● Activity:
The copy you give must match the lines from the top of the data through the line containing "ATOM 31 C C" exactly, and it must hold no pictures.

(Records for the exercise)

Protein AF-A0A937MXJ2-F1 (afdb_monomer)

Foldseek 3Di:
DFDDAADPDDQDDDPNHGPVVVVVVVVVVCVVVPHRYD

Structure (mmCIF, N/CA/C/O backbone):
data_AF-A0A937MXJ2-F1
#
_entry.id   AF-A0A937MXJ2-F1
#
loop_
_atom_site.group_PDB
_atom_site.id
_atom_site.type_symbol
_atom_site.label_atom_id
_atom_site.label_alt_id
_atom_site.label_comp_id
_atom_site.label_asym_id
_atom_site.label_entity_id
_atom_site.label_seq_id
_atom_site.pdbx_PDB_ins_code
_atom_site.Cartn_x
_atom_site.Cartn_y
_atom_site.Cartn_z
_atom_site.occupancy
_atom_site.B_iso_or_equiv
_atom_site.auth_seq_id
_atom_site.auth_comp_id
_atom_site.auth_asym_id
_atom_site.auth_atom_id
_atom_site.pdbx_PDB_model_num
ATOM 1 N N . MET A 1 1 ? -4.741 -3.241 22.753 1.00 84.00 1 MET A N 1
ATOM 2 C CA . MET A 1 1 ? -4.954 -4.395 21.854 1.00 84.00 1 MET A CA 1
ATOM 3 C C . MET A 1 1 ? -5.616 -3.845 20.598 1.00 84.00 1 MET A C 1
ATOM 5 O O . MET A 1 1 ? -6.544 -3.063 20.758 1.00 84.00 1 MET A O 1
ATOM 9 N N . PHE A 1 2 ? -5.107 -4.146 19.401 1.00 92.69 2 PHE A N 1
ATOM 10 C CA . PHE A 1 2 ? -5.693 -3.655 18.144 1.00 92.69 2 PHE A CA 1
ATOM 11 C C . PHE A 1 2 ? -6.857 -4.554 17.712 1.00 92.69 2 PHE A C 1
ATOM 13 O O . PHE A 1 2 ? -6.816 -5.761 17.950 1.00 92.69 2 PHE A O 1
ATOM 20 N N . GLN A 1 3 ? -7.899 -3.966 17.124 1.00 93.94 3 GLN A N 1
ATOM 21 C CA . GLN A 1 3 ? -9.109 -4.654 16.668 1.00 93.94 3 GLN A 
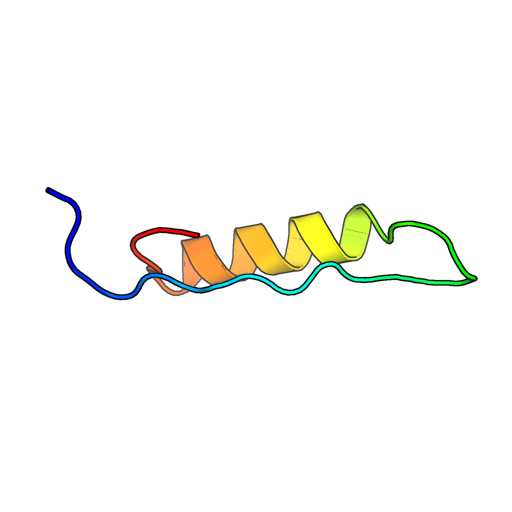CA 1
ATOM 22 C C . GLN A 1 3 ? -9.613 -3.998 15.377 1.00 93.94 3 GLN A C 1
ATOM 24 O O . GLN A 1 3 ? -9.391 -2.807 15.167 1.00 93.94 3 GLN A O 1
ATOM 29 N N . GLY A 1 4 ? -10.292 -4.775 14.532 1.00 96.12 4 GLY A N 1
ATOM 30 C CA . GLY A 1 4 ? -10.800 -4.329 13.233 1.00 96.12 4 GLY A CA 1
ATOM 31 C C . GLY A 1 4 ? -10.181 -5.099 12.067 1.00 96.12 4 GLY A C 1
ATOM 32 O O . GLY A 1 4 ? -9.691 -6.214 12.243 1.00 96.12 4 GLY A O 1
ATOM 33 N N . SER A 1 5 ? -10.225 -4.507 10.873 1.00 97.44 5 SER A N 1
ATOM 34 C CA . SER A 1 5 ? -9.608 -5.068 9.664 1.00 97.44 5 SER A CA 1
ATOM 35 C C . SER A 1 5 ? -8.117 -4.736 9.633 1.00 97.44 5 SER A C 1
ATOM 37 O O . SER A 1 5 ? -7.752 -3.568 9.480 1.00 97.44 5 SER A O 1
ATOM 39 N N . ILE A 1 6 ? -7.282 -5.760 9.816 1.00 97.75 6 ILE A N 1
ATOM 40 C CA . ILE A 1 6 ? -5.820 -5.658 9.844 1.00 97.75 6 ILE A CA 1
ATOM 41 C C . ILE A 1 6 ? -5.277 -6.405 8.627 1.00 97.75 6 ILE A C 1
ATOM 43 O O . ILE A 1 6 ? -5.380 -7.632 8.561 1.00 97.75 6 ILE A O 1
ATOM 47 N N . VAL A 1 7 ? -4.759 -5.671 7.646 1.00 97.50 7 VAL A N 1
ATOM 48 C CA . VAL A 1 7 ? -4.380 -6.232 6.345 1.00 97.50 7 VAL A CA 1
ATOM 49 C C . VAL A 1 7 ? -2.893 -6.531 6.310 1.00 97.50 7 VAL A C 1
ATOM 51 O O . VAL A 1 7 ? -2.081 -5.622 6.347 1.00 97.50 7 VAL A O 1
ATOM 54 N N . ALA A 1 8 ? -2.532 -7.797 6.108 1.00 97.81 8 ALA A N 1
ATOM 55 C CA . ALA A 1 8 ? -1.165 -8.156 5.749 1.00 97.81 8 ALA A CA 1
ATOM 56 C C . ALA A 1 8 ? -0.861 -7.662 4.324 1.00 97.81 8 ALA A C 1
ATOM 58 O O . ALA A 1 8 ? -1.160 -8.346 3.341 1.00 97.81 8 ALA A O 1
ATOM 59 N N . ILE A 1 9 ? -0.324 -6.447 4.215 1.00 97.38 9 ILE A N 1
ATOM 60 C CA . ILE A 1 9 ? -0.084 -5.804 2.923 1.00 97.38 9 ILE A CA 1
ATOM 61 C C . ILE A 1 9 ? 0.957 -6.572 2.108 1.00 97.38 9 ILE A C 1
ATOM 63 O O . ILE A 1 9 ? 1.977 -7.046 2.614 1.00 97.38 9 ILE A O 1
ATOM 67 N N . VAL A 1 10 ? 0.702 -6.679 0.808 1.00 97.75 10 VAL A N 1
ATOM 68 C CA . VAL A 1 10 ? 1.673 -7.225 -0.138 1.00 97.75 10 VAL A CA 1
ATOM 69 C C . VAL A 1 10 ? 2.796 -6.220 -0.384 1.00 97.75 10 VAL A C 1
ATOM 71 O O . VAL A 1 10 ? 2.573 -5.014 -0.397 1.00 97.75 10 VAL A O 1
ATOM 74 N N . THR A 1 11 ? 4.013 -6.707 -0.620 1.00 98.50 11 THR A N 1
ATOM 75 C CA . THR A 1 11 ? 5.132 -5.859 -1.054 1.00 98.50 11 THR A CA 1
ATOM 76 C C . THR A 1 11 ? 5.210 -5.880 -2.582 1.00 98.50 11 THR A C 1
ATOM 78 O O . THR A 1 11 ? 5.610 -6.904 -3.140 1.00 98.50 11 THR A O 1
ATOM 81 N N . PRO A 1 12 ? 4.808 -4.809 -3.289 1.00 98.44 12 PRO A N 1
ATOM 82 C CA . PRO A 1 12 ? 4.816 -4.806 -4.744 1.00 98.44 12 PRO A CA 1
ATOM 83 C C . PRO A 1 12 ? 6.244 -4.685 -5.287 1.00 98.44 12 PRO A C 1
ATOM 85 O O . PRO A 1 12 ? 7.031 -3.845 -4.854 1.00 98.44 12 PRO A O 1
ATOM 88 N N . PHE A 1 13 ? 6.563 -5.520 -6.275 1.00 98.62 13 PHE A N 1
ATOM 89 C CA . PHE A 1 13 ? 7.827 -5.480 -7.004 1.00 98.62 13 PHE A CA 1
ATOM 90 C C . PHE A 1 13 ? 7.581 -5.224 -8.487 1.00 98.62 13 PHE A C 1
ATOM 92 O O . PHE A 1 13 ? 6.649 -5.773 -9.079 1.00 98.62 13 PHE A O 1
ATOM 99 N N . LYS A 1 14 ? 8.477 -4.450 -9.095 1.00 98.25 14 LYS A N 1
ATOM 100 C CA . LYS A 1 14 ? 8.557 -4.223 -10.535 1.00 98.25 14 LYS A CA 1
ATOM 101 C C . LYS A 1 14 ? 10.018 -4.266 -10.959 1.00 98.25 14 LYS A C 1
ATOM 103 O O . LYS A 1 14 ? 10.873 -3.669 -10.312 1.00 98.25 14 LYS A O 1
ATOM 108 N N . ASP A 1 15 ? 10.313 -5.030 -12.007 1.00 97.69 15 ASP A N 1
ATOM 109 C CA . ASP A 1 15 ? 11.675 -5.208 -12.528 1.00 97.69 15 ASP A CA 1
ATOM 110 C C . ASP A 1 15 ? 12.691 -5.625 -11.440 1.00 97.69 15 ASP A C 1
ATOM 112 O O . ASP A 1 15 ? 13.800 -5.099 -11.350 1.00 97.69 15 ASP A O 1
ATOM 116 N N . ASN A 1 16 ? 12.293 -6.574 -10.578 1.00 98.06 
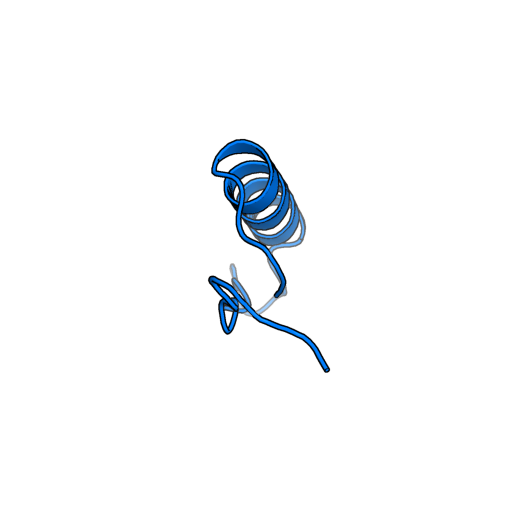16 ASN A N 1
ATOM 117 C CA . ASN A 1 16 ? 13.063 -7.071 -9.424 1.00 98
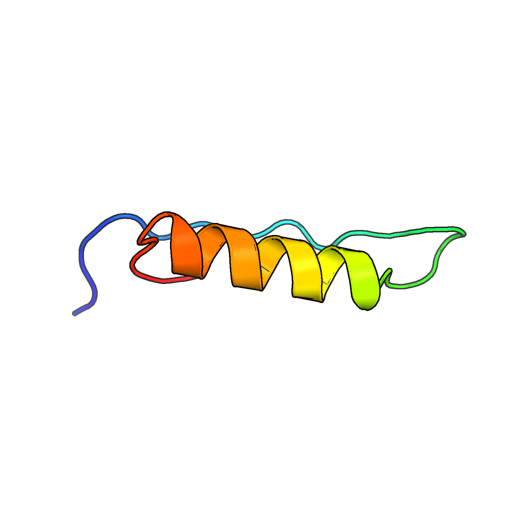.06 16 ASN A CA 1
ATOM 118 C C . ASN A 1 16 ? 13.466 -5.996 -8.397 1.00 98.06 16 ASN A C 1
ATOM 120 O O . ASN A 1 16 ? 14.391 -6.198 -7.607 1.00 98.06 16 ASN A O 1
ATOM 124 N N . ARG A 1 17 ? 12.771 -4.858 -8.379 1.00 98.56 17 ARG A N 1
ATOM 125 C CA . ARG A 1 17 ? 12.948 -3.791 -7.392 1.00 98.56 17 ARG A CA 1
ATOM 126 C C . ARG A 1 17 ? 11.619 -3.471 -6.724 1.00 98.56 17 ARG A C 1
ATOM 128 O O . ARG A 1 17 ? 10.561 -3.758 -7.277 1.00 98.56 17 ARG A O 1
ATOM 135 N N . LEU A 1 18 ? 11.686 -2.898 -5.527 1.00 98.31 18 LEU A N 1
ATOM 136 C CA . LEU A 1 18 ? 10.505 -2.385 -4.844 1.00 98.31 18 LEU A CA 1
ATOM 137 C C . LEU A 1 18 ? 9.830 -1.337 -5.736 1.00 98.31 18 LEU A C 1
ATOM 139 O O . LEU A 1 18 ? 10.485 -0.389 -6.174 1.00 98.31 18 LEU A O 1
ATOM 143 N N . ASP A 1 19 ? 8.537 -1.510 -5.994 1.00 98.69 19 ASP A N 1
ATOM 144 C CA . ASP A 1 19 ? 7.732 -0.477 -6.640 1.00 98.69 19 ASP A CA 1
ATOM 145 C C . ASP A 1 19 ? 7.174 0.452 -5.556 1.00 98.69 19 ASP A C 1
ATOM 147 O O . ASP A 1 19 ? 6.092 0.237 -5.010 1.00 98.69 19 ASP A O 1
ATOM 151 N N . GLU A 1 20 ? 7.963 1.466 -5.194 1.00 98.56 20 GLU A N 1
ATOM 152 C CA . GLU A 1 20 ? 7.610 2.418 -4.134 1.00 98.56 20 GLU A CA 1
ATOM 153 C C . GLU A 1 20 ? 6.306 3.158 -4.442 1.00 98.56 20 GLU A C 1
ATOM 155 O O . GLU A 1 20 ? 5.489 3.350 -3.545 1.00 98.56 20 GLU A O 1
ATOM 160 N N . LYS A 1 21 ? 6.066 3.508 -5.715 1.00 98.56 21 LYS A N 1
ATOM 161 C CA . LYS A 1 21 ? 4.838 4.201 -6.112 1.00 98.56 21 LYS A CA 1
ATOM 162 C C . LYS A 1 21 ? 3.622 3.303 -5.892 1.00 98.56 21 LYS A C 1
ATOM 164 O
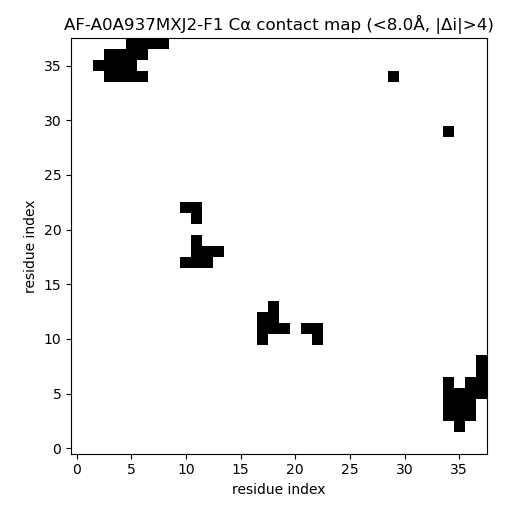 O . LYS A 1 21 ? 2.645 3.751 -5.298 1.00 98.56 21 LYS A O 1
ATOM 169 N N . ALA A 1 22 ? 3.682 2.050 -6.344 1.00 98.69 22 ALA A N 1
ATOM 170 C CA . ALA A 1 22 ? 2.586 1.106 -6.149 1.00 98.69 22 ALA A CA 1
ATOM 171 C C . ALA A 1 22 ? 2.330 0.826 -4.661 1.00 98.69 22 ALA A C 1
ATOM 173 O O . ALA A 1 22 ? 1.176 0.708 -4.255 1.00 98.69 22 ALA A O 1
ATOM 174 N N . LEU A 1 23 ? 3.386 0.750 -3.843 1.00 98.75 23 LEU A N 1
ATOM 175 C CA . LEU A 1 23 ? 3.237 0.584 -2.399 1.00 98.75 23 LEU A CA 1
ATOM 176 C C . LEU A 1 23 ? 2.544 1.800 -1.766 1.00 98.75 23 LEU A C 1
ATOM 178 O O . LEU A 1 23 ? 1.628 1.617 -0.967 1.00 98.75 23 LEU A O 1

(End Records for the exercise)

● Solution to the exercise:
Protein AF-A0A937MXJ2-F1 (afdb_monomer)

Foldseek 3Di:
DFDDAADPDDQDDDPNHGPVVVVVVVVVVCVVVPHRYD

Structure (mmCIF, N/CA/C/O backbone):
data_AF-A0A937MXJ2-F1
#
_entry.id   AF-A0A937MXJ2-F1
#
loop_
_atom_site.group_PDB
_atom_site.id
_atom_site.type_symbol
_atom_site.label_atom_id
_atom_site.label_alt_id
_atom_site.label_comp_id
_atom_site.label_asym_id
_atom_site.label_entity_id
_atom_site.label_seq_id
_atom_site.pdbx_PDB_ins_code
_atom_site.Cartn_x
_atom_site.Cartn_y
_atom_site.Cartn_z
_atom_site.occupancy
_atom_site.B_iso_or_equiv
_atom_site.auth_seq_id
_atom_site.auth_comp_id
_atom_site.auth_asym_id
_atom_site.auth_atom_id
_atom_site.pdbx_PDB_model_num
ATOM 1 N N . MET A 1 1 ? -4.741 -3.241 22.753 1.00 84.00 1 MET A N 1
ATOM 2 C CA . MET A 1 1 ? -4.954 -4.395 21.854 1.00 84.00 1 MET A CA 1
ATOM 3 C C . MET A 1 1 ? -5.616 -3.845 20.598 1.00 84.00 1 MET A C 1
ATOM 5 O O . MET A 1 1 ? -6.544 -3.063 20.758 1.00 84.00 1 MET A O 1
ATOM 9 N N . PHE A 1 2 ? -5.107 -4.146 19.401 1.00 92.69 2 PHE A N 1
ATOM 10 C CA . PHE A 1 2 ? -5.693 -3.655 18.144 1.00 92.69 2 PHE A CA 1
ATOM 11 C C . PHE A 1 2 ? -6.857 -4.554 17.712 1.00 92.69 2 PHE A C 1
ATOM 13 O O . PHE A 1 2 ? -6.816 -5.761 17.950 1.00 92.69 2 PHE A O 1
ATOM 20 N N . GLN A 1 3 ? -7.899 -3.966 17.124 1.00 93.94 3 GLN A N 1
ATOM 21 C CA . GLN A 1 3 ? -9.109 -4.654 16.668 1.00 93.94 3 GLN A 
CA 1
ATOM 22 C C . GLN A 1 3 ? -9.613 -3.998 15.377 1.00 93.94 3 GLN A C 1
ATOM 24 O O . GLN A 1 3 ? -9.391 -2.807 15.167 1.00 93.94 3 GLN A O 1
ATOM 29 N N . GLY A 1 4 ? -10.292 -4.775 14.532 1.00 96.12 4 GLY A N 1
ATOM 30 C CA . GLY A 1 4 ? -10.800 -4.329 13.233 1.00 96.12 4 GLY A CA 1
ATOM 31 C C . GLY A 1 4 ? -10.181 -5.099 12.067 1.00 96.12 4 GLY A C 1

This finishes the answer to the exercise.